• YOUR INSTRUCTIONS:
From the records below, please repeat exactly the line that has "ATOM 90 O O", the line that has "ATOM 104 O O", and every line between them, and nothing else.

• RECORDS TO PROCESS:
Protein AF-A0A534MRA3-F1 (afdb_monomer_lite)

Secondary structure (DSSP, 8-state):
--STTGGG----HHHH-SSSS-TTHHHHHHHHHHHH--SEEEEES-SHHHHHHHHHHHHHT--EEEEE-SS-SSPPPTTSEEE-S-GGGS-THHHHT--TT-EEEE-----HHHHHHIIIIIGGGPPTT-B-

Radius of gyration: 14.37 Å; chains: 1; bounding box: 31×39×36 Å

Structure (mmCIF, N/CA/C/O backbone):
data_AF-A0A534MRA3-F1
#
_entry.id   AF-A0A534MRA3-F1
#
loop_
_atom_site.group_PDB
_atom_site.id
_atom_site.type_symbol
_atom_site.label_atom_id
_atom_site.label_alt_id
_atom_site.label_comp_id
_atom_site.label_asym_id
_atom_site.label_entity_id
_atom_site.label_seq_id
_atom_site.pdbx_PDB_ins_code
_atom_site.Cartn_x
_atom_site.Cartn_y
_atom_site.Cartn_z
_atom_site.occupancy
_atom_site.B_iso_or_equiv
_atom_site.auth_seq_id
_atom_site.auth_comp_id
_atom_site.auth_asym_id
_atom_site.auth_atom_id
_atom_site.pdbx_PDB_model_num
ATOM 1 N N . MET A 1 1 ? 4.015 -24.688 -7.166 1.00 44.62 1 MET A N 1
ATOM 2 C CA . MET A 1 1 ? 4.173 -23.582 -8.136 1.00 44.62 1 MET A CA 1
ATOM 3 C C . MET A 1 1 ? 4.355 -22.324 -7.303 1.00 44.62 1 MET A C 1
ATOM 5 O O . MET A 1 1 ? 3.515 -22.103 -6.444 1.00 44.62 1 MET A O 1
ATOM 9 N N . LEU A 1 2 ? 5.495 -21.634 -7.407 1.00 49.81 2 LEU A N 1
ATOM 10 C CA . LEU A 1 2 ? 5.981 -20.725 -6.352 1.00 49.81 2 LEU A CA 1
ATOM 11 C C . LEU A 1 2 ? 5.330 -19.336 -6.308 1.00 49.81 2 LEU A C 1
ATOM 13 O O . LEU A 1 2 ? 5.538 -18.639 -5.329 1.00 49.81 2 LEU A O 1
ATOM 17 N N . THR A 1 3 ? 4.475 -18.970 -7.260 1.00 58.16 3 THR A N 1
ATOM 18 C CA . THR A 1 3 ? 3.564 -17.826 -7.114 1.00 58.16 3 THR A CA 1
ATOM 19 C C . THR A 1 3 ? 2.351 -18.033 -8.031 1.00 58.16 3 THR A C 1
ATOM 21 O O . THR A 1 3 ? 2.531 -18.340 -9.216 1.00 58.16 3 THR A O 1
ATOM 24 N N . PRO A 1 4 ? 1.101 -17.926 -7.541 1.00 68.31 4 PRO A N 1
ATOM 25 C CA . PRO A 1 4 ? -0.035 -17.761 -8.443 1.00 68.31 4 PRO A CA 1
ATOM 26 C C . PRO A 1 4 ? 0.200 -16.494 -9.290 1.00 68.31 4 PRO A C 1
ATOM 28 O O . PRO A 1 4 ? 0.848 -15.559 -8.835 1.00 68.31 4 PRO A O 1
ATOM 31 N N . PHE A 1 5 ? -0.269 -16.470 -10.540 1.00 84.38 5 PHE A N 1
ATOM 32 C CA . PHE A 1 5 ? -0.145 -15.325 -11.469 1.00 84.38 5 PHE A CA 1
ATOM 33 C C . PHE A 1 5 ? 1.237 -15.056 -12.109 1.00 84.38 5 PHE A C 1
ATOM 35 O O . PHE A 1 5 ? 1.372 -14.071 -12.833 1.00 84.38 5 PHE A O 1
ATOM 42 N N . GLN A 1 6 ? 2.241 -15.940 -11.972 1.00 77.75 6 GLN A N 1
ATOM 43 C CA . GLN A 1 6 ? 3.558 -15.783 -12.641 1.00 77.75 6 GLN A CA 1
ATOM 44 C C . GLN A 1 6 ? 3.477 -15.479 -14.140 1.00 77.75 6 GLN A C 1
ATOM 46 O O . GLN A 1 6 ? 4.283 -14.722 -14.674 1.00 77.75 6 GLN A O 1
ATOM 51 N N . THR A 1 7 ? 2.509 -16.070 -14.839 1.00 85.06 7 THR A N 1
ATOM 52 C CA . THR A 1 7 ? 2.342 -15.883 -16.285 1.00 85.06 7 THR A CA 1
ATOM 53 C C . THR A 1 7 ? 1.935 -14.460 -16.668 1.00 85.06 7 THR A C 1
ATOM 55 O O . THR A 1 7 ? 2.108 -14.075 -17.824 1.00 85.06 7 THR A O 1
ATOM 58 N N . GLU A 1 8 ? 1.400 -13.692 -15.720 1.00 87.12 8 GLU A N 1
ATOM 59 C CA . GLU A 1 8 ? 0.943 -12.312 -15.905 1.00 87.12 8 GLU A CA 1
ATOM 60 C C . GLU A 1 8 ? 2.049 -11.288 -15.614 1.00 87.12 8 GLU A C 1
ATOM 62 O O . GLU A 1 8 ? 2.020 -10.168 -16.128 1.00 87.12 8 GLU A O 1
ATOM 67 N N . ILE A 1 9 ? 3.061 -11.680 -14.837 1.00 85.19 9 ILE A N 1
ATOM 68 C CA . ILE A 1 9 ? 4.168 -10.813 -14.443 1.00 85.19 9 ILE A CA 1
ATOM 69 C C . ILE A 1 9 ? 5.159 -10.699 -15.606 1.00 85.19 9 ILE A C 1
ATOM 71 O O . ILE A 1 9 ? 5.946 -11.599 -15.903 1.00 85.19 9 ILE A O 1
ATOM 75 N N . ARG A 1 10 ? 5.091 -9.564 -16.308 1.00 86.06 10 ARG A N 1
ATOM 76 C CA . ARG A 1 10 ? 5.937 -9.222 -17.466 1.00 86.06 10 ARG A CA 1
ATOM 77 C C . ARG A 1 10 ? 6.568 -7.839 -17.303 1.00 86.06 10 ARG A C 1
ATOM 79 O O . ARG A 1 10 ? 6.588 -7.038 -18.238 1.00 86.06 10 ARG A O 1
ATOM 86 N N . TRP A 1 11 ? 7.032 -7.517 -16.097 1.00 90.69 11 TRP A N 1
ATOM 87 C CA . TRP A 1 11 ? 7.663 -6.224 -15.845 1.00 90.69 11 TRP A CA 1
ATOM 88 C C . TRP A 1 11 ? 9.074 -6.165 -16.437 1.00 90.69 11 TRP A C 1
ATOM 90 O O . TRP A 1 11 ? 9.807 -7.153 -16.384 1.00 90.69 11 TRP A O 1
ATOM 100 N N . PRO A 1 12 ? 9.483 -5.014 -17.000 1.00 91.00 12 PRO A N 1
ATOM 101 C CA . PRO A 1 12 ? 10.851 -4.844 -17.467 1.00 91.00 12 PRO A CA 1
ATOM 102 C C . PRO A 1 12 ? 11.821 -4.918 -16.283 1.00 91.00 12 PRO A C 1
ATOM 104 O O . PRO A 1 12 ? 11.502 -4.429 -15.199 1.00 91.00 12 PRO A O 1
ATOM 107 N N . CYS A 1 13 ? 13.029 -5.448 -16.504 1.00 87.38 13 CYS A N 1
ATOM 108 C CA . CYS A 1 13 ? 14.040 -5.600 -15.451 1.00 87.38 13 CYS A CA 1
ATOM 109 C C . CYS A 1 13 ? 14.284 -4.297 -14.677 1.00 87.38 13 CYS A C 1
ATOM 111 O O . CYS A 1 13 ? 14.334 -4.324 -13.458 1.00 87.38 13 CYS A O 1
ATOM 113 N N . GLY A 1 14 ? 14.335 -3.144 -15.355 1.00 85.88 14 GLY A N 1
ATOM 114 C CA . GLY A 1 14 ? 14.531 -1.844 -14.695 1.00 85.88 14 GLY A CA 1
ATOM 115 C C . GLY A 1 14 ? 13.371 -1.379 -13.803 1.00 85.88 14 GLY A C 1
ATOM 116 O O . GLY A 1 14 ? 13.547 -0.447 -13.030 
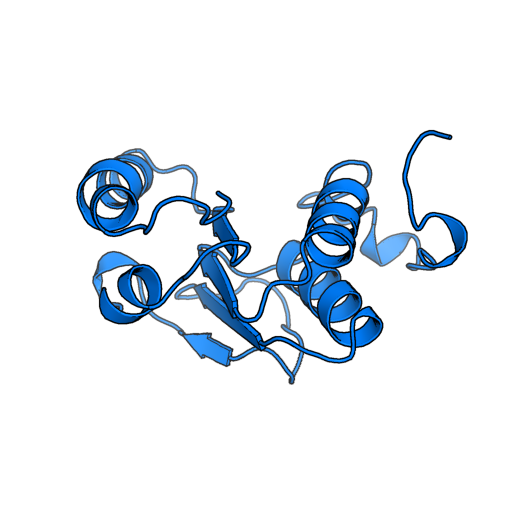1.00 85.88 14 GLY A O 1
ATOM 117 N N . ARG A 1 15 ? 12.184 -1.999 -13.895 1.00 87.25 15 ARG A N 1
ATOM 118 C CA . ARG A 1 15 ? 11.094 -1.776 -12.932 1.00 87.25 15 ARG A CA 1
ATOM 119 C C . ARG A 1 15 ? 11.263 -2.651 -11.693 1.00 87.25 15 ARG A C 1
ATOM 121 O O . ARG A 1 15 ? 10.944 -2.179 -10.612 1.00 87.25 15 ARG A O 1
ATOM 128 N N . ILE A 1 16 ? 11.733 -3.888 -11.855 1.00 88.44 16 ILE A N 1
ATOM 129 C CA . ILE A 1 16 ? 11.925 -4.842 -10.753 1.00 88.44 16 ILE A CA 1
ATOM 130 C C . ILE A 1 16 ? 13.188 -4.495 -9.959 1.00 88.44 16 ILE A C 1
ATOM 132 O O . ILE A 1 16 ? 13.122 -4.371 -8.749 1.00 88.44 16 ILE A O 1
ATOM 136 N N . PHE A 1 17 ? 14.320 -4.285 -10.626 1.00 88.12 17 PHE A N 1
ATOM 137 C CA . PHE A 1 17 ? 15.598 -3.974 -9.984 1.00 88.12 17 PHE A CA 1
ATOM 138 C C . PHE A 1 17 ? 15.737 -2.461 -9.772 1.00 88.12 17 PHE A C 1
ATOM 140 O O . PHE A 1 17 ? 16.455 -1.779 -10.509 1.00 88.12 17 PHE A O 1
ATOM 147 N N . ASN A 1 18 ? 14.952 -1.926 -8.835 1.00 86.44 18 ASN A N 1
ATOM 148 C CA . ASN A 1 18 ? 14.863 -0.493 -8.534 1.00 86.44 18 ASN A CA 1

• ANSWER TO THIS TASK:
ATOM 90 O O . TRP A 1 11 ? 9.807 -7.153 -16.384 1.00 90.69 11 TRP A O 1
ATOM 100 N N . PRO A 1 12 ? 9.483 -5.014 -17.000 1.00 91.00 12 PRO A N 1
ATOM 101 C CA . PRO A 1 12 ? 10.851 -4.844 -17.467 1.00 91.00 12 PRO A CA 1
ATOM 102 C C . PRO A 1 12 ? 11.821 -4.918 -16.283 1.00 91.00 12 PRO A C 1
ATOM 104 O O . PRO A 1 12 ? 11.502 -4.429 -15.199 1.00 91.00 12 PRO A O 1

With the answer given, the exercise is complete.